朧月夜は、自分が朱雀帝の第一の想い人であることを忘れたかのように、源氏にのめりこんでゆく。
具体的な描写こそないが、「源氏物語」が官能的な女性を描くのは朧月夜が初めてだ。
「女にも性欲があり、自ら性を楽しむへきだ」と作者の紫式部は言いたいのだろうか。
なにしろ他のヒロインたちは夕顔をのぞいて、ひたすら「待つ女」であり、ほとんど男たちの性的対象でしかない。
「通い婚」という当時の婚姻制度が、そうさせるのだろう。
源氏も、朧月夜の官能的な魅力に溺れてゆく。
夜明け近くになって、源氏が、「そろそろ帰らなければ」と思い始めた矢先、急に、雨が激しく地面を叩き、ほどなく稲妻の閃光とともに雷鳴が耳をつんざいた。
源氏は帰るに帰れず、そのまま寝台に横になっていた。
手引きしている女房たちはどうすればいいのか分からず、おろおろしている。
やがて、雷がやんで雨もいくぶん小降りになった。
東の空が白み始めたころ、右大臣が見舞いにやってきたが、まず姉の弘徽殿大后の部屋に立ち寄った。
しかし、雨の音に紛れて、源氏も朧月夜も気がつかない。
御簾(みす)
まもなく、右大臣が朧月夜の部屋に入ってきた。
御簾を巻き上げながら、
「いががですか。昨夜はひどい荒れ模様で心配していましたが、お見舞いに来られませんでした。だれか、そばに付いていましたか」
近くで聞く右大臣の話しぶりは異様に早口で落ち着きがなく、軽率な感を否めない。
公卿僉議中、だらしなく足を投げ出したり、意見のちがう相手に対していぎたなくヤジを飛ばしたりもする。

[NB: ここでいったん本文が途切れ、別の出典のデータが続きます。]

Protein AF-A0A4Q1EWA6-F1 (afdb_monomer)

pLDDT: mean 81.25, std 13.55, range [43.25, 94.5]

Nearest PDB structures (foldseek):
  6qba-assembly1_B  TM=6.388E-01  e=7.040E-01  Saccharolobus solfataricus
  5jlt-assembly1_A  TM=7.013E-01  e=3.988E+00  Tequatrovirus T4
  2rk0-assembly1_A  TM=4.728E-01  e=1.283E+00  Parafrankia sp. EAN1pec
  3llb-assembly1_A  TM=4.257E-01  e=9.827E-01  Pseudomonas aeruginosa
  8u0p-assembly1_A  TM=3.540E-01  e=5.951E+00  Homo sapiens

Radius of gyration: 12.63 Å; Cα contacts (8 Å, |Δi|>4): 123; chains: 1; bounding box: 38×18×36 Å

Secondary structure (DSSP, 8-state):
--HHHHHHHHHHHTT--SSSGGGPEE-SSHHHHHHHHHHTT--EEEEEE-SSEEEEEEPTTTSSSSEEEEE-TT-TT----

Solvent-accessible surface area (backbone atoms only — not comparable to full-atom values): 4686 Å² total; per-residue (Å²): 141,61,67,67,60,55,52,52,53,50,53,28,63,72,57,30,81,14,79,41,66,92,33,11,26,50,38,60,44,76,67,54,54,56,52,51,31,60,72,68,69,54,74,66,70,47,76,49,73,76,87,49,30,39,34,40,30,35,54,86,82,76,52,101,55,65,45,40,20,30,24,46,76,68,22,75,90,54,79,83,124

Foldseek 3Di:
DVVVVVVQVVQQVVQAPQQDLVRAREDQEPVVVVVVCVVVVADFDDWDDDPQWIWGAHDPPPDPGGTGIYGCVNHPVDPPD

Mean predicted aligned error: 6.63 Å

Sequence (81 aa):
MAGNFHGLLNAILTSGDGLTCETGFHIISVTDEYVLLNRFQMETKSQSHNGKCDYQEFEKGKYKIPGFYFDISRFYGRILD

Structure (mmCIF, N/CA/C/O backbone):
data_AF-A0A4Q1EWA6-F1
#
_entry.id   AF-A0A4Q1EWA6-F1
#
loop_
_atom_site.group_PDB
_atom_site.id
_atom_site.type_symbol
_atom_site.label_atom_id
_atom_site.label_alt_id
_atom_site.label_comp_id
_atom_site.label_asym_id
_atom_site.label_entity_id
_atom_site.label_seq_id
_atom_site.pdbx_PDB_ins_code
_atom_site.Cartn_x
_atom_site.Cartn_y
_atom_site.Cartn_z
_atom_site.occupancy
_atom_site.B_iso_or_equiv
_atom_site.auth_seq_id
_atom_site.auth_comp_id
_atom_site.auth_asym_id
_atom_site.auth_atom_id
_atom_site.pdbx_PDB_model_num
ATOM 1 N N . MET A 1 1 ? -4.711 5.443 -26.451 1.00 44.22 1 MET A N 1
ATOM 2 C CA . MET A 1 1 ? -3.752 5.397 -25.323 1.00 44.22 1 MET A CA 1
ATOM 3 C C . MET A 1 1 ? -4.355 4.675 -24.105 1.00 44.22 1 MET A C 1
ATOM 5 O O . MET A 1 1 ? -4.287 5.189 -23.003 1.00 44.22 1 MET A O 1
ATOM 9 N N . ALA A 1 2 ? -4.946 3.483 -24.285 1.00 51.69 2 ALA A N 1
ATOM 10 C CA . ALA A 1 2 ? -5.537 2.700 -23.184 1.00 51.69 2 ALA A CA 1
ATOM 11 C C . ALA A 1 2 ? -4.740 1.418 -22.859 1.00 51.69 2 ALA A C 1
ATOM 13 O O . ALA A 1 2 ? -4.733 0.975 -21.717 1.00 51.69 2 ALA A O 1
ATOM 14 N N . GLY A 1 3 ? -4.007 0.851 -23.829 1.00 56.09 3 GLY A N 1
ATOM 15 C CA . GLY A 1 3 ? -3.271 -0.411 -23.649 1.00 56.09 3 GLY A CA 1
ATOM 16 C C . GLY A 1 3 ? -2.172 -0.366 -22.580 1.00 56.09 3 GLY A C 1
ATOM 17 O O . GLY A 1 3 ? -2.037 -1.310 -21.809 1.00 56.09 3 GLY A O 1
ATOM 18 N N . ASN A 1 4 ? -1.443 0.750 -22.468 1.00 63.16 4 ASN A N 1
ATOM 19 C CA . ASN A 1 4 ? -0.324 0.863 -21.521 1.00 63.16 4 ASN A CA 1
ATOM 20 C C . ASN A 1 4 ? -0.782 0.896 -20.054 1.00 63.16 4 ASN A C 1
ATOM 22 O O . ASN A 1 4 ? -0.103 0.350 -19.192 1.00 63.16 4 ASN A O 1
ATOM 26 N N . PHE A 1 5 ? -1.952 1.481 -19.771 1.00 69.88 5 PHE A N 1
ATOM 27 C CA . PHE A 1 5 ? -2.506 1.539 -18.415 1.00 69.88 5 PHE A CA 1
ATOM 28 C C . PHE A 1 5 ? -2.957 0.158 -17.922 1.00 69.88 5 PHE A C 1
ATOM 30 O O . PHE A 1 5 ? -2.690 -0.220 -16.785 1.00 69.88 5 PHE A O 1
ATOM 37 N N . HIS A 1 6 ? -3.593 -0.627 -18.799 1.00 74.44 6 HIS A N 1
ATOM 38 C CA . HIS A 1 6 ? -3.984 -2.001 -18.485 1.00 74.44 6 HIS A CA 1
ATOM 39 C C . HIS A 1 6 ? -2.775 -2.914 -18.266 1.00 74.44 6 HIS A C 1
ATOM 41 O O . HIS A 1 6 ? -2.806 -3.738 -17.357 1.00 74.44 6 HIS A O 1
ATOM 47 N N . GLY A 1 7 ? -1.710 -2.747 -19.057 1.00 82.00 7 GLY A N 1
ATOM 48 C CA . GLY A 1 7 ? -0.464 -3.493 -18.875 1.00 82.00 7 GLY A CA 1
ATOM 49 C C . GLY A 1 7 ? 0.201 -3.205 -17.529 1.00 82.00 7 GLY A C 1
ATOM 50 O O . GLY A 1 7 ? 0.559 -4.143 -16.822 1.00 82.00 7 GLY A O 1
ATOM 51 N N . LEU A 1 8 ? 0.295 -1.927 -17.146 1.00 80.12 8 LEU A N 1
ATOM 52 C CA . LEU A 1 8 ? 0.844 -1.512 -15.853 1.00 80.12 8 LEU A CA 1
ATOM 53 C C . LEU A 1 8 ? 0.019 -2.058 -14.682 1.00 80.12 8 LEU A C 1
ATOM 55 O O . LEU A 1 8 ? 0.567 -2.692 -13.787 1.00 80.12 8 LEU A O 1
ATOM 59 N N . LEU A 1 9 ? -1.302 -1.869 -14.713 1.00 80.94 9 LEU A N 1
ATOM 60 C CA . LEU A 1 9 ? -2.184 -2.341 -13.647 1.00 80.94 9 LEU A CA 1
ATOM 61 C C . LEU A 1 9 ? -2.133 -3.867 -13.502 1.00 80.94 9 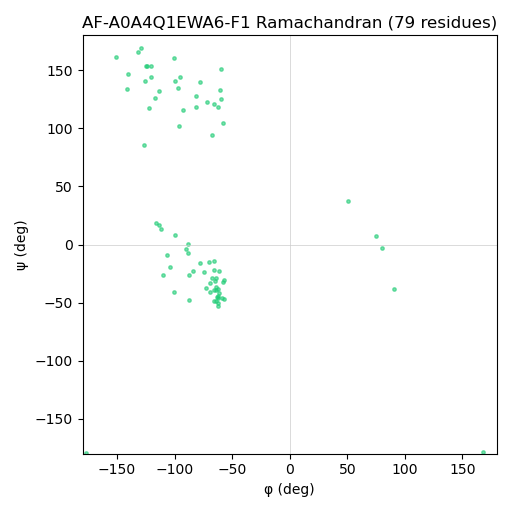LEU A C 1
ATOM 63 O O . LEU A 1 9 ? -2.072 -4.373 -12.387 1.00 80.94 9 LEU A O 1
ATOM 67 N N . ASN A 1 10 ? -2.110 -4.601 -14.619 1.00 83.50 10 ASN A N 1
ATOM 68 C CA . ASN A 1 10 ? -1.967 -6.052 -14.588 1.00 83.50 10 ASN A CA 1
ATOM 69 C C . ASN A 1 10 ? -0.617 -6.466 -13.989 1.00 83.50 10 ASN A C 1
ATOM 71 O O . ASN A 1 10 ? -0.586 -7.321 -13.115 1.00 83.50 10 ASN A O 1
ATOM 75 N N . ALA A 1 11 ? 0.481 -5.823 -14.399 1.00 85.75 11 ALA A N 1
ATOM 76 C CA . ALA A 1 11 ? 1.804 -6.109 -13.856 1.00 85.75 11 ALA A CA 1
ATOM 77 C C . ALA A 1 11 ? 1.844 -5.923 -12.330 1.00 85.75 11 ALA A C 1
ATOM 79 O O . ALA A 1 11 ? 2.301 -6.826 -11.626 1.00 85.75 11 ALA A O 1
ATOM 80 N N . ILE A 1 12 ? 1.296 -4.814 -11.819 1.00 86.38 12 ILE A N 1
ATOM 81 C CA . ILE A 1 12 ? 1.260 -4.551 -10.376 1.00 86.38 12 ILE A CA 1
ATOM 82 C C . ILE A 1 12 ? 0.403 -5.599 -9.656 1.00 86.38 12 ILE A C 1
ATOM 84 O O . ILE A 1 12 ? 0.871 -6.214 -8.702 1.00 86.38 12 ILE A O 1
ATOM 88 N N . LEU A 1 13 ? -0.810 -5.881 -10.138 1.00 85.50 13 LEU A N 1
ATOM 89 C CA . LEU A 1 13 ? -1.702 -6.861 -9.502 1.00 85.50 13 LEU A CA 1
ATOM 90 C C . LEU A 1 13 ? -1.171 -8.302 -9.551 1.00 85.50 13 LEU A C 1
ATOM 92 O O . LEU A 1 13 ? -1.577 -9.123 -8.738 1.00 85.50 13 LEU A O 1
ATOM 96 N N . THR A 1 14 ? -0.273 -8.623 -10.485 1.00 89.19 14 THR A N 1
ATOM 97 C CA . THR A 1 14 ? 0.388 -9.940 -10.551 1.00 89.19 14 THR A CA 1
ATOM 98 C C . THR A 1 14 ? 1.674 -10.034 -9.728 1.00 89.19 14 THR A C 1
ATOM 100 O O . THR A 1 14 ? 2.246 -11.116 -9.630 1.00 89.19 14 THR A O 1
ATOM 103 N N . SER A 1 15 ? 2.153 -8.923 -9.160 1.00 90.94 15 SER A N 1
ATOM 104 C CA . SER A 1 15 ? 3.433 -8.880 -8.438 1.00 90.94 15 SER A CA 1
ATOM 105 C C . SER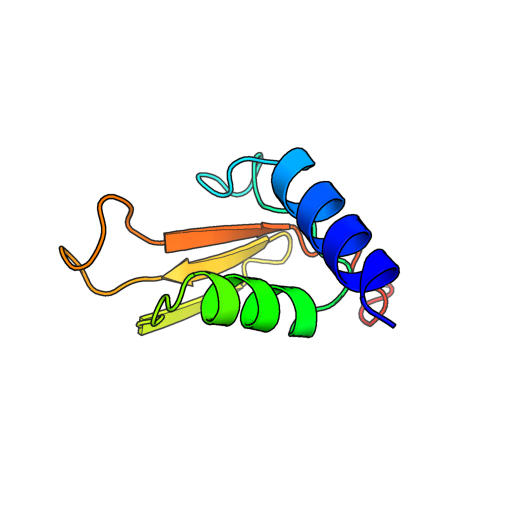 A 1 15 ? 3.347 -9.330 -6.977 1.00 90.94 15 SER A C 1
ATOM 107 O O . SER A 1 15 ? 4.348 -9.770 -6.422 1.00 90.94 15 SER A O 1
ATOM 109 N N . GLY A 1 16 ? 2.156 -9.260 -6.383 1.00 91.38 16 GLY A N 1
ATOM 110 C CA . GLY A 1 16 ? 1.900 -9.560 -4.978 1.00 91.38 16 GLY A CA 1
ATOM 111 C C . GLY A 1 16 ? 0.410 -9.443 -4.657 1.00 91.38 16 GLY A C 1
ATOM 112 O O . GLY A 1 16 ? -0.390 -9.154 -5.547 1.00 91.38 16 GLY A O 1
ATOM 113 N N . ASP A 1 17 ? 0.033 -9.674 -3.399 1.00 92.00 17 ASP A N 1
ATOM 114 C CA . ASP A 1 17 ? -1.349 -9.526 -2.912 1.00 92.00 17 ASP A CA 1
ATOM 115 C C . ASP A 1 17 ? -1.559 -8.287 -2.020 1.00 92.00 17 ASP A C 1
ATOM 117 O O . ASP A 1 17 ? -2.698 -7.930 -1.709 1.00 92.00 17 ASP A O 1
ATOM 121 N N . GLY A 1 18 ? -0.472 -7.609 -1.637 1.00 91.94 18 GLY A N 1
ATOM 122 C CA . GLY A 1 18 ? -0.497 -6.388 -0.842 1.00 91.94 18 GLY A CA 1
ATOM 123 C C . GLY A 1 18 ? -0.808 -6.591 0.641 1.00 91.94 18 GLY A C 1
ATOM 124 O O . GLY A 1 18 ? -1.007 -5.595 1.336 1.00 91.94 18 GLY A O 1
ATOM 125 N N . LEU A 1 19 ? -0.884 -7.826 1.149 1.00 92.69 19 LEU A N 1
ATOM 126 C CA . LEU A 1 19 ? -1.323 -8.100 2.525 1.00 92.69 19 LEU A CA 1
ATOM 127 C C . LEU A 1 19 ? -0.187 -8.048 3.551 1.00 92.69 19 LEU A C 1
ATOM 129 O O . LEU A 1 19 ? -0.438 -7.747 4.720 1.00 92.69 19 LEU A O 1
ATOM 133 N N . THR A 1 20 ? 1.050 -8.308 3.130 1.00 93.75 20 THR A N 1
ATOM 134 C CA . THR A 1 20 ? 2.259 -8.131 3.949 1.00 93.75 20 THR A CA 1
ATOM 135 C C . THR A 1 20 ? 3.326 -7.361 3.174 1.00 93.75 20 THR A C 1
ATOM 137 O O . THR A 1 20 ? 3.248 -7.234 1.956 1.00 93.75 20 THR A O 1
ATOM 140 N N . CYS A 1 21 ? 4.363 -6.865 3.853 1.00 90.62 21 CYS A N 1
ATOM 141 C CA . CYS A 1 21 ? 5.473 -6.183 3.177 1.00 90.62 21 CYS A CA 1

*公卿僉議(くぎょうせんぎ)---内裏(だいり)や院における公卿の会議
その行儀の悪さは、後世の、とある総理大臣の国会審議中における態度や答弁ぶりを彷彿とさせる。
源氏はこんな危険な時に、舅(しゅうと)である左大臣の泰然とした風貌を思い出して、右大臣とは比べようもないとつい苦笑した。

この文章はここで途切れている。